In the present invention, particularly preferred semiconductor materials are SiO ₂ and ZnS.

  Note that the shell layer according to the present invention may not completely cover the entire surface of the core particle as long as the core particle is not partially exposed to cause a harmful effect.

《Shell thickness》
The shell thickness of the shell layer is preferably 0.1 to 5 nm. Further, it is preferably 0.1 to 2 nm, particularly preferably 0.1 to 1 nm.

<Impurity of shell layer>
In the core / shell type semiconductor nanoparticles of the present invention, the impurity concentration in the shell layer is 5.0 atomic% or less. The impurity concentration is preferably 2.0 atomic% or less, particularly preferably 1.0 atomic% or less.

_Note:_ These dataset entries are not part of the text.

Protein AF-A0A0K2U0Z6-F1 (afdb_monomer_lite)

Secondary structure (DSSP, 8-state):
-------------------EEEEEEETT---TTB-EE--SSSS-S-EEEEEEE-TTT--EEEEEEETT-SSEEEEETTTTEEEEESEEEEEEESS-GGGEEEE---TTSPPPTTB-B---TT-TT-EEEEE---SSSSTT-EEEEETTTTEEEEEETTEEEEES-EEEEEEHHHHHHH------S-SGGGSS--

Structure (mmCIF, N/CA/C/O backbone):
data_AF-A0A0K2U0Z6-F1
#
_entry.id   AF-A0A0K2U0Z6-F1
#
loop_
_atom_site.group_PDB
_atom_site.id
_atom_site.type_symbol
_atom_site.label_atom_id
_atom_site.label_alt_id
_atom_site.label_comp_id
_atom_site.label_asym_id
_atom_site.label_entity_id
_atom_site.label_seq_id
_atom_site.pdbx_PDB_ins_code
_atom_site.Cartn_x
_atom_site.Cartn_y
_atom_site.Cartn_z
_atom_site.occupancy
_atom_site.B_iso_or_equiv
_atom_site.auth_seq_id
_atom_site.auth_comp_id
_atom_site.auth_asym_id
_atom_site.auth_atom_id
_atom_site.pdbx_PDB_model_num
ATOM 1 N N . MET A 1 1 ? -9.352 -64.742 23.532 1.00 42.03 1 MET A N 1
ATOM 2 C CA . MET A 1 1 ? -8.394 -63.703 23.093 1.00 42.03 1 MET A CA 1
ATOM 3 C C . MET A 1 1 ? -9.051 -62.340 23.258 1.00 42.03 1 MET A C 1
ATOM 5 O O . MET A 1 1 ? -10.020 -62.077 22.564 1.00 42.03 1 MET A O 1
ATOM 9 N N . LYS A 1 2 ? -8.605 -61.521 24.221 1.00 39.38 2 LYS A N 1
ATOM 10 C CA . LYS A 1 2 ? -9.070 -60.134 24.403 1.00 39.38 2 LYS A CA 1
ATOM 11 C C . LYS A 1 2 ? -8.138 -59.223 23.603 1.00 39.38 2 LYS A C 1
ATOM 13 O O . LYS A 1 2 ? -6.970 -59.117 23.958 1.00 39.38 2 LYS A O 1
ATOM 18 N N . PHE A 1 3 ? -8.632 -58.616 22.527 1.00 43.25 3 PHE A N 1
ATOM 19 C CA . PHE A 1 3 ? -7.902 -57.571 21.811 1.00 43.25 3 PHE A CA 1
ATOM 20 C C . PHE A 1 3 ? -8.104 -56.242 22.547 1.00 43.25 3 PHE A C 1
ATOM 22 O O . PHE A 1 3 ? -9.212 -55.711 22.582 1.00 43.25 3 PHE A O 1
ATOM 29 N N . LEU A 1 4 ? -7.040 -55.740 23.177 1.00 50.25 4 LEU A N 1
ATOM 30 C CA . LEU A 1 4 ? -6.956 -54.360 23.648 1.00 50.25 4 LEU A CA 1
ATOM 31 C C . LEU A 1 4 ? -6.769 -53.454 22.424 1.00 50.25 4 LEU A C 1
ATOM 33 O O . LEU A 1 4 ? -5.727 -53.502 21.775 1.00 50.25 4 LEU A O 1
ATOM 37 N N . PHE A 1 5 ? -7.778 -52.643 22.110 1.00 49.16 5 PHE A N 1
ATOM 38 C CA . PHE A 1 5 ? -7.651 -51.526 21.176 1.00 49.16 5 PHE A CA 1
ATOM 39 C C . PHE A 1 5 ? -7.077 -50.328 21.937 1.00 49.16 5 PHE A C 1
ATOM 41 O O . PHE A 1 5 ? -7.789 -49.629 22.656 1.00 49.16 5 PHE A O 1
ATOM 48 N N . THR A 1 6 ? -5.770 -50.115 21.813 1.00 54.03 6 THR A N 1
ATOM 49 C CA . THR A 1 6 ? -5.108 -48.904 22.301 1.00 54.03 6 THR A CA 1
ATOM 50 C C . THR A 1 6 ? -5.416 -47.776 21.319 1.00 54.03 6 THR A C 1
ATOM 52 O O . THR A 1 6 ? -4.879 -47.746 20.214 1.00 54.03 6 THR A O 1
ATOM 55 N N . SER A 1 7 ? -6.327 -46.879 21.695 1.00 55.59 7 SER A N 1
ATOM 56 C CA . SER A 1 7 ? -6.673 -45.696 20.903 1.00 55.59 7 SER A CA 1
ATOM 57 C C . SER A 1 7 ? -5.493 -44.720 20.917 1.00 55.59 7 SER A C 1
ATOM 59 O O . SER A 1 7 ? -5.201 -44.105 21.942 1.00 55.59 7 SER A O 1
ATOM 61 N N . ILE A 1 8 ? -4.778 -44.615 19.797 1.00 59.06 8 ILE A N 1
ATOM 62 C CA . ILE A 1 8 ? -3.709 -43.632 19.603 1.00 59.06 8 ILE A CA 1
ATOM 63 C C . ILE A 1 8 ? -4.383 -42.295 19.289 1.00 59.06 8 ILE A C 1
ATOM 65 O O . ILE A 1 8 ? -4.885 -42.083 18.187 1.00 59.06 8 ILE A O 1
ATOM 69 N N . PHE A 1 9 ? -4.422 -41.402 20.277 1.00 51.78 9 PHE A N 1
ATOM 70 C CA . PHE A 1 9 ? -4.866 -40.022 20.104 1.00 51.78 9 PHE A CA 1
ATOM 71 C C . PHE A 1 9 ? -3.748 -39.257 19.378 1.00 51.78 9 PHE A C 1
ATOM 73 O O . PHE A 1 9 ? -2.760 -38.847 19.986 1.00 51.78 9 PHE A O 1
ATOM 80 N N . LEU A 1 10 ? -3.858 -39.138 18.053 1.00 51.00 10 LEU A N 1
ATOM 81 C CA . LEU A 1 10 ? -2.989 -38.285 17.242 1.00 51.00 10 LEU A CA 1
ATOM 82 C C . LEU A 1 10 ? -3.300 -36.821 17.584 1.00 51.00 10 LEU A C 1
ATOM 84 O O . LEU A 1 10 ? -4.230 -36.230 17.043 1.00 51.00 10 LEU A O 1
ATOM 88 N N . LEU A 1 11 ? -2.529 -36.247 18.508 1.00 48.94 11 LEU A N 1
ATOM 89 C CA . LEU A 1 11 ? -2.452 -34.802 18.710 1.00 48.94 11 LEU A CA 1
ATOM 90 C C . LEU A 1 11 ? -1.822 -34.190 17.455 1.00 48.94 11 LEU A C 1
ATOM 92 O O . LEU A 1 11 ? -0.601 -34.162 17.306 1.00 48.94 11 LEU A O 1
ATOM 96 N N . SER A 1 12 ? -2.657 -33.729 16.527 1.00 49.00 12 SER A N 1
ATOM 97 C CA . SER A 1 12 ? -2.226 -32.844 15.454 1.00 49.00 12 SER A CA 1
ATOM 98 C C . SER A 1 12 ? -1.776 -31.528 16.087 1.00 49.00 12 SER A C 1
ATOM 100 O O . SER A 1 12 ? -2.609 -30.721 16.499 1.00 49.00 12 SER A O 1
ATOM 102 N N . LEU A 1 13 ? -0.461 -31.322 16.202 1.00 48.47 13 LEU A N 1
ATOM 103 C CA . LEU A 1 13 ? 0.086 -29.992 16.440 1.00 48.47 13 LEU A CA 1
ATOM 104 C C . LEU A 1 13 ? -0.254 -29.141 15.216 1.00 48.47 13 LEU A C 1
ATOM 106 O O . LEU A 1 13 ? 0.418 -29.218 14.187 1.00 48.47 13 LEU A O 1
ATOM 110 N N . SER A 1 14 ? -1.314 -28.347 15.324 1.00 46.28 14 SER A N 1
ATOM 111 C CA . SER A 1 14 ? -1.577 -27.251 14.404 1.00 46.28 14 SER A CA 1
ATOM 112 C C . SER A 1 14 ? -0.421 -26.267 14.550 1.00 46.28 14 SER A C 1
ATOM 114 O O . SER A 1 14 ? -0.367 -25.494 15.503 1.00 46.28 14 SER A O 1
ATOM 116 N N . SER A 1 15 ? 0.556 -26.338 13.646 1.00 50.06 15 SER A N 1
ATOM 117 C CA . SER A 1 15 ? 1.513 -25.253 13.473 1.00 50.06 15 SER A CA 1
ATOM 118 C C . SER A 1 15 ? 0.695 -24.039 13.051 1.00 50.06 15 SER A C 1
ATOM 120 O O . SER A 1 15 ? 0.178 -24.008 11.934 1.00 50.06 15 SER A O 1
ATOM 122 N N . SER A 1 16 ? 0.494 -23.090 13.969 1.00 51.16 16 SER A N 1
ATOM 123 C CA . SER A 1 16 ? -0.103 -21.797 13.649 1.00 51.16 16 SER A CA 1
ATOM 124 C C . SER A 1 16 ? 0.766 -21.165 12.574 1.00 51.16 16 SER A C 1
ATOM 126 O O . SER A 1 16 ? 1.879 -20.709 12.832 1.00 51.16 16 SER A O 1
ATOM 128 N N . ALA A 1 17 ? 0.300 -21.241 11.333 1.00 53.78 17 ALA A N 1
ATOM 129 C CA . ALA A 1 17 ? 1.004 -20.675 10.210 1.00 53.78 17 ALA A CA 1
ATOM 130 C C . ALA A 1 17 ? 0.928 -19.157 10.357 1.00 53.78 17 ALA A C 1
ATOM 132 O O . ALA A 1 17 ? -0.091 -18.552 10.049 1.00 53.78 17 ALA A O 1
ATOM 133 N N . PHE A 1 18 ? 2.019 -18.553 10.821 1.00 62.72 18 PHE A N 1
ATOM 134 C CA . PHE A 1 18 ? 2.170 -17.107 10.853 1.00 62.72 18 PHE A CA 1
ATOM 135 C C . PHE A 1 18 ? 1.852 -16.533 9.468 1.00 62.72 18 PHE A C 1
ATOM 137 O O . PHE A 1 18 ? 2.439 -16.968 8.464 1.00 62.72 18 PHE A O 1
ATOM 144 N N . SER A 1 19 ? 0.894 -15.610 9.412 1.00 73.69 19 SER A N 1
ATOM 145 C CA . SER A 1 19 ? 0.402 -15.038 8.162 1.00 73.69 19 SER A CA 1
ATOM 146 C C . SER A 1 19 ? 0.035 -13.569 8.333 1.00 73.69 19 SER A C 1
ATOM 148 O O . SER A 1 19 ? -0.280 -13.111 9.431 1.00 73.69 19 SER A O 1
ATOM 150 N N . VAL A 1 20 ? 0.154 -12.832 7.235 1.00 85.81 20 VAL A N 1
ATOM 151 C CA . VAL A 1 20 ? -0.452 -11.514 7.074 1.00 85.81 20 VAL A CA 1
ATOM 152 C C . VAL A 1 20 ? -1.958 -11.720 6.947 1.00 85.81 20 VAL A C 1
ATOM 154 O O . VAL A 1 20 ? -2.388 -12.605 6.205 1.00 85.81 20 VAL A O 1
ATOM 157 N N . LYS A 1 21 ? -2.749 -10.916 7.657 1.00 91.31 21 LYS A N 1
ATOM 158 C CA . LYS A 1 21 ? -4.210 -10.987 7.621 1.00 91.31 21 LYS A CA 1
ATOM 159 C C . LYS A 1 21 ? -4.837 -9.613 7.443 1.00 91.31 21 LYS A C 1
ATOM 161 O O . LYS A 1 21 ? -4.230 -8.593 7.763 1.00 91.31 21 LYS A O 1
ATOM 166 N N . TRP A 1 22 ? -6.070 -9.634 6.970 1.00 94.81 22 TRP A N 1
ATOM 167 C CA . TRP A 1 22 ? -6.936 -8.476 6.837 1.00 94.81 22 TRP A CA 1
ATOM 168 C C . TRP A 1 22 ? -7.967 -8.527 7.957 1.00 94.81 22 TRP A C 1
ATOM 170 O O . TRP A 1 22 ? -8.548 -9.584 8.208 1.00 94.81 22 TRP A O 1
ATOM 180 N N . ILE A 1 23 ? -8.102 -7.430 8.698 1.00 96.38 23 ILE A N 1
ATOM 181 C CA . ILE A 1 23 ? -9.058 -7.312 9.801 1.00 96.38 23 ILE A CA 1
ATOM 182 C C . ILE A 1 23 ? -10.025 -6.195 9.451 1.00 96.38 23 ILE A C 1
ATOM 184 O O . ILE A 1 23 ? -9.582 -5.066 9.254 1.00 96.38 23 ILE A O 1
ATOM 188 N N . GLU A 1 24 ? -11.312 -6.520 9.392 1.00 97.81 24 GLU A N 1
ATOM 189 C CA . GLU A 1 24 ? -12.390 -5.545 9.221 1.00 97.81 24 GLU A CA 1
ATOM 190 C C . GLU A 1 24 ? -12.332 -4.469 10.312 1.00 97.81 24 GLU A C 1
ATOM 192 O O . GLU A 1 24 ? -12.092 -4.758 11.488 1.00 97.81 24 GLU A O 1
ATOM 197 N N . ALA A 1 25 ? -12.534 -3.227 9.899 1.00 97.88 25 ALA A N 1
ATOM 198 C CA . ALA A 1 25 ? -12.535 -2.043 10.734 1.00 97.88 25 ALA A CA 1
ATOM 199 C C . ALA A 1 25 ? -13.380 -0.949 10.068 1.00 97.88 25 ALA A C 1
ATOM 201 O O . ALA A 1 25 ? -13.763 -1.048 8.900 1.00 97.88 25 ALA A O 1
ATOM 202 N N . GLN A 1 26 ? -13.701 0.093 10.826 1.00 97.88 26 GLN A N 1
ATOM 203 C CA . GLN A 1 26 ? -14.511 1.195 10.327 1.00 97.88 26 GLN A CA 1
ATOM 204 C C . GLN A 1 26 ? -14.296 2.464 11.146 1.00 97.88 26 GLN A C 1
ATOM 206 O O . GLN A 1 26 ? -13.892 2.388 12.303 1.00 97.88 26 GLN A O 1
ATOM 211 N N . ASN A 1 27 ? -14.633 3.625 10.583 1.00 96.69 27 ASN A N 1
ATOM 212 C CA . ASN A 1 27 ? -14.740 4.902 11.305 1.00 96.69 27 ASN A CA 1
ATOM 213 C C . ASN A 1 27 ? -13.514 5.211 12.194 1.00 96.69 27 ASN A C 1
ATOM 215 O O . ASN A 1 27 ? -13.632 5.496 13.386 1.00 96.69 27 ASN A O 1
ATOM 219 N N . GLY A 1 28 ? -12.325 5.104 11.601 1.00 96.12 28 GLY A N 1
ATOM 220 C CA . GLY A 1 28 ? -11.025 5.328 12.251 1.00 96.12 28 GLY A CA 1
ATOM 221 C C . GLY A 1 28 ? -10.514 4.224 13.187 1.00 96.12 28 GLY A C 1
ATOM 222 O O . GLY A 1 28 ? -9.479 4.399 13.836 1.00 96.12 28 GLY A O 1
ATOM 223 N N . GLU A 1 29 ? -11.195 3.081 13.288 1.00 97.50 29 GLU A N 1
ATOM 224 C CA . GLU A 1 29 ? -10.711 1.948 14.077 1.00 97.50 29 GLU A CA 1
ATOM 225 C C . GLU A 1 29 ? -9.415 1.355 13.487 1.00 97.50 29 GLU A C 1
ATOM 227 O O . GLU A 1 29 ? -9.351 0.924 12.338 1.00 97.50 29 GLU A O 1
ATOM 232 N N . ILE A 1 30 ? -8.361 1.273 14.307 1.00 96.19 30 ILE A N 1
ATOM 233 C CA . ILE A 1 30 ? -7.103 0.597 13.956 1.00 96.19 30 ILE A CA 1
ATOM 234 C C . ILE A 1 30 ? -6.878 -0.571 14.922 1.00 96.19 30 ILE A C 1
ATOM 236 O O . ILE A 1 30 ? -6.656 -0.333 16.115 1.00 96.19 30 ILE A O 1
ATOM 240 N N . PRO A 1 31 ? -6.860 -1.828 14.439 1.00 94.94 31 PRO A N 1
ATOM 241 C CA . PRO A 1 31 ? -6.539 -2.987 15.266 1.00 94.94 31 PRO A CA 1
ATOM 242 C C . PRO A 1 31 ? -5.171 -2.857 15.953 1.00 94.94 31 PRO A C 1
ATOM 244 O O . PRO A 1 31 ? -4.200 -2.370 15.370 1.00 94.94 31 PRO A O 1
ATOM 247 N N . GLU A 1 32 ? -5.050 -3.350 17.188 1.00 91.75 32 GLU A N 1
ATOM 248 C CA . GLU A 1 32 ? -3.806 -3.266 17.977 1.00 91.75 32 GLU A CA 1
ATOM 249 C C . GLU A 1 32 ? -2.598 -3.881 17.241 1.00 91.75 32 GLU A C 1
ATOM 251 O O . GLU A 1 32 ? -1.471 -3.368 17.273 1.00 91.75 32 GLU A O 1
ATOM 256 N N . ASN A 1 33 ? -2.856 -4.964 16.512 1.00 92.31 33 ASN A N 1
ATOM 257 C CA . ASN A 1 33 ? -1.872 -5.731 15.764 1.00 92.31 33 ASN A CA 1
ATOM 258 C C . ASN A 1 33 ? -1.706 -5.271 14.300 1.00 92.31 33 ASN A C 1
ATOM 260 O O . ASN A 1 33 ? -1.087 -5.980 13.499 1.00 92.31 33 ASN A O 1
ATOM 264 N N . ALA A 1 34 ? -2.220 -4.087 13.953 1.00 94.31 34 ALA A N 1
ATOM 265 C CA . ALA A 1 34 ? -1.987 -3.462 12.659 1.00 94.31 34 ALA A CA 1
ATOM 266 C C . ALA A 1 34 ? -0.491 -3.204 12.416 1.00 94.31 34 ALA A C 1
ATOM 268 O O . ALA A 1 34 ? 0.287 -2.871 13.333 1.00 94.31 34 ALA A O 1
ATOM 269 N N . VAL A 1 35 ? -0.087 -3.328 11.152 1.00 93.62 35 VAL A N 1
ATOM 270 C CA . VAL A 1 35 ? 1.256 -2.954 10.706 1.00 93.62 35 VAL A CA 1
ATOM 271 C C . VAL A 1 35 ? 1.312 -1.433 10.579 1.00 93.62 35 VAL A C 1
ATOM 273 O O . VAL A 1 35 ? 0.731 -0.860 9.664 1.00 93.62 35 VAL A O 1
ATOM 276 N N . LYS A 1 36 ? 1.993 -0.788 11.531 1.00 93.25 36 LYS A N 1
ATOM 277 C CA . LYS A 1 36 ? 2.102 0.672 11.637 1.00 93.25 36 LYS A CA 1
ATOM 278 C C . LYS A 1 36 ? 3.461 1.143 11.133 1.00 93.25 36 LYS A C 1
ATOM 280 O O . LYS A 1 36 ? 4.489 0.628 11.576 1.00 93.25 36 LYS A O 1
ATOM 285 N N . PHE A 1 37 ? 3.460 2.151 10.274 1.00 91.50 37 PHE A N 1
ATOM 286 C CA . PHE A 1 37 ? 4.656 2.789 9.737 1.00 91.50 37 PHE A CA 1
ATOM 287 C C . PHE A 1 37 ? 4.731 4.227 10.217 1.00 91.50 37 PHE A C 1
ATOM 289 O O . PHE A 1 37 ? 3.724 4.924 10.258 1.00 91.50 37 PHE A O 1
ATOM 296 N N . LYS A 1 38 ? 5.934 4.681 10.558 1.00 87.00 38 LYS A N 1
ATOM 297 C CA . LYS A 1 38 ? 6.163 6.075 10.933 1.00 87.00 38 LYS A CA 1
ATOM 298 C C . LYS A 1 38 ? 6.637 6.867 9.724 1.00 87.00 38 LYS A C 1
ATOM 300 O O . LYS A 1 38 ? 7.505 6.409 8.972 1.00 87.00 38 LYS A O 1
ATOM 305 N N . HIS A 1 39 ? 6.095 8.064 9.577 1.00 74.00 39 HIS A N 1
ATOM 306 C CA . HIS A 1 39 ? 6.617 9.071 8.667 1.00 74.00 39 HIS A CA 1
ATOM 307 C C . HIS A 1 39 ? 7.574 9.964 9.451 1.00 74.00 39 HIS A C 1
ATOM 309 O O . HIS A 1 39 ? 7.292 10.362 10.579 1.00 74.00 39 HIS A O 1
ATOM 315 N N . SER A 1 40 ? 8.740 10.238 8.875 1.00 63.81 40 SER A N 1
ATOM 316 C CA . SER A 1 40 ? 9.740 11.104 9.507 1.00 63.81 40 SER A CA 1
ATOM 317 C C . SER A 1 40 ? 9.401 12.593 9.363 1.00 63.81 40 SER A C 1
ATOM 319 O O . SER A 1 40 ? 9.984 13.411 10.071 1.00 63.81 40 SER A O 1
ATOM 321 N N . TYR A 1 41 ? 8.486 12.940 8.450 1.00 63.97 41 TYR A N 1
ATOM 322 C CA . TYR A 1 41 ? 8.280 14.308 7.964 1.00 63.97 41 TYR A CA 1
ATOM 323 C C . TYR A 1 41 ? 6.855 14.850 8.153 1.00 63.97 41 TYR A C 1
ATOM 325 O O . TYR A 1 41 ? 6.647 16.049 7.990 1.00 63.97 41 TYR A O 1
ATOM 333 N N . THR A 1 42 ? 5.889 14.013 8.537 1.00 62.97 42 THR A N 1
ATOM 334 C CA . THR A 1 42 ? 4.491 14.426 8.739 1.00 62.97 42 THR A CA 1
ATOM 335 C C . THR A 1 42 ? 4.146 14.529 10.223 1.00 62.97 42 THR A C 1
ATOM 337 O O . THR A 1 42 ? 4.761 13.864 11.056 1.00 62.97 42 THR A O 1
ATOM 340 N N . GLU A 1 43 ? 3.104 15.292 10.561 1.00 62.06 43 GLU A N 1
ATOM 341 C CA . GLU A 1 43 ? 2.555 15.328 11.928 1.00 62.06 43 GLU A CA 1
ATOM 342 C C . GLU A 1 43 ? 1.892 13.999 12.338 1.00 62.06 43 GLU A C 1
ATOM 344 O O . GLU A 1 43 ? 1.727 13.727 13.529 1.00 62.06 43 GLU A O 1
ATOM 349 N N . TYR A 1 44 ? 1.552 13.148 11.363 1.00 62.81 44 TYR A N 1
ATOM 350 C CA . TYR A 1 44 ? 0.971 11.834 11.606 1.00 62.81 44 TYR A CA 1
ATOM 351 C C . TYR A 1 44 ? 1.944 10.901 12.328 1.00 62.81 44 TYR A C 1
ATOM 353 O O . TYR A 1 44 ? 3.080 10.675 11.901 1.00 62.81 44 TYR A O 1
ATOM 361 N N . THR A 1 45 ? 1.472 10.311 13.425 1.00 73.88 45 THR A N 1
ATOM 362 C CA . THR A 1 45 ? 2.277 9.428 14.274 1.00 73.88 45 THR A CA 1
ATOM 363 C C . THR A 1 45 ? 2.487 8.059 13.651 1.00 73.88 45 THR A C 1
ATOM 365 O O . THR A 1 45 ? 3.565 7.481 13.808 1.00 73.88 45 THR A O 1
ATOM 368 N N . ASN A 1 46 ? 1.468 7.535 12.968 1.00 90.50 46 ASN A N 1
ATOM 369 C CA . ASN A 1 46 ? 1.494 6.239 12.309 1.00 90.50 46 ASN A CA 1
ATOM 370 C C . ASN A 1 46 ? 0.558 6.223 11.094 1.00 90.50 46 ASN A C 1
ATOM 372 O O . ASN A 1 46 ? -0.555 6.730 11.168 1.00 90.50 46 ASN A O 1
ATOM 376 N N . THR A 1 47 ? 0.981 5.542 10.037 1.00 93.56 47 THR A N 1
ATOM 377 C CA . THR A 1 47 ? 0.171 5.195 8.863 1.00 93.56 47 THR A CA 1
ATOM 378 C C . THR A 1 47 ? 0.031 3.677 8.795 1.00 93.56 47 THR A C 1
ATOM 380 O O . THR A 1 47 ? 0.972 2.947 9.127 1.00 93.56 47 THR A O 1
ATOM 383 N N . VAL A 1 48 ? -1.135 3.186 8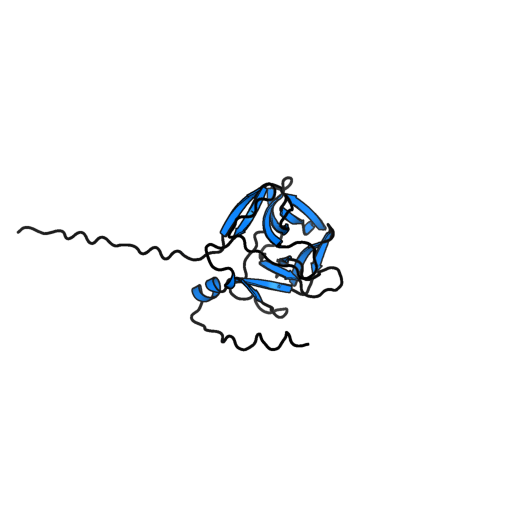.385 1.00 95.81 48 VAL A N 1
ATOM 384 C CA . VAL A 1 48 ? -1.419 1.760 8.172 1.00 95.81 48 VAL A CA 1
ATOM 385 C C . VAL A 1 48 ? -1.868 1.523 6.733 1.00 95.81 48 VAL A C 1
ATOM 387 O O . VAL A 1 48 ? -2.434 2.418 6.117 1.00 95.81 48 VAL A O 1
ATOM 390 N N . TYR A 1 49 ? -1.642 0.319 6.202 1.00 97.50 49 TYR A N 1
ATOM 391 C CA . TYR A 1 49 ? -2.273 -0.084 4.942 1.00 97.50 49 TYR A CA 1
ATOM 392 C C . TYR A 1 49 ? -3.702 -0.544 5.190 1.00 97.50 49 TYR A C 1
ATOM 394 O O . TYR A 1 49 ? -3.966 -1.295 6.137 1.00 97.50 49 TYR A O 1
ATOM 402 N N . CYS A 1 50 ? -4.589 -0.154 4.288 1.00 97.88 50 CYS A N 1
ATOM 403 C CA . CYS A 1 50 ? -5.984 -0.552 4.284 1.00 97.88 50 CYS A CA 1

  The impurity concentration is adjusted by refining (purifying) the shell forming material.

  Specifically, it is preferable to use high-purity oxygen gas or HS gas having a purity of 5N or more as the shell forming material. Here, “purity 5N” means that the purity is 99.999% or more.

<Particle size of core / shell type semiconductor nanoparticles>
The average particle size of the semiconductor nanoparticles according to the present invention is preferably 0.1 to 10 nm. Furthermore, it is preferable that it is 0.1-5 nm, especially 0.1-3 nm.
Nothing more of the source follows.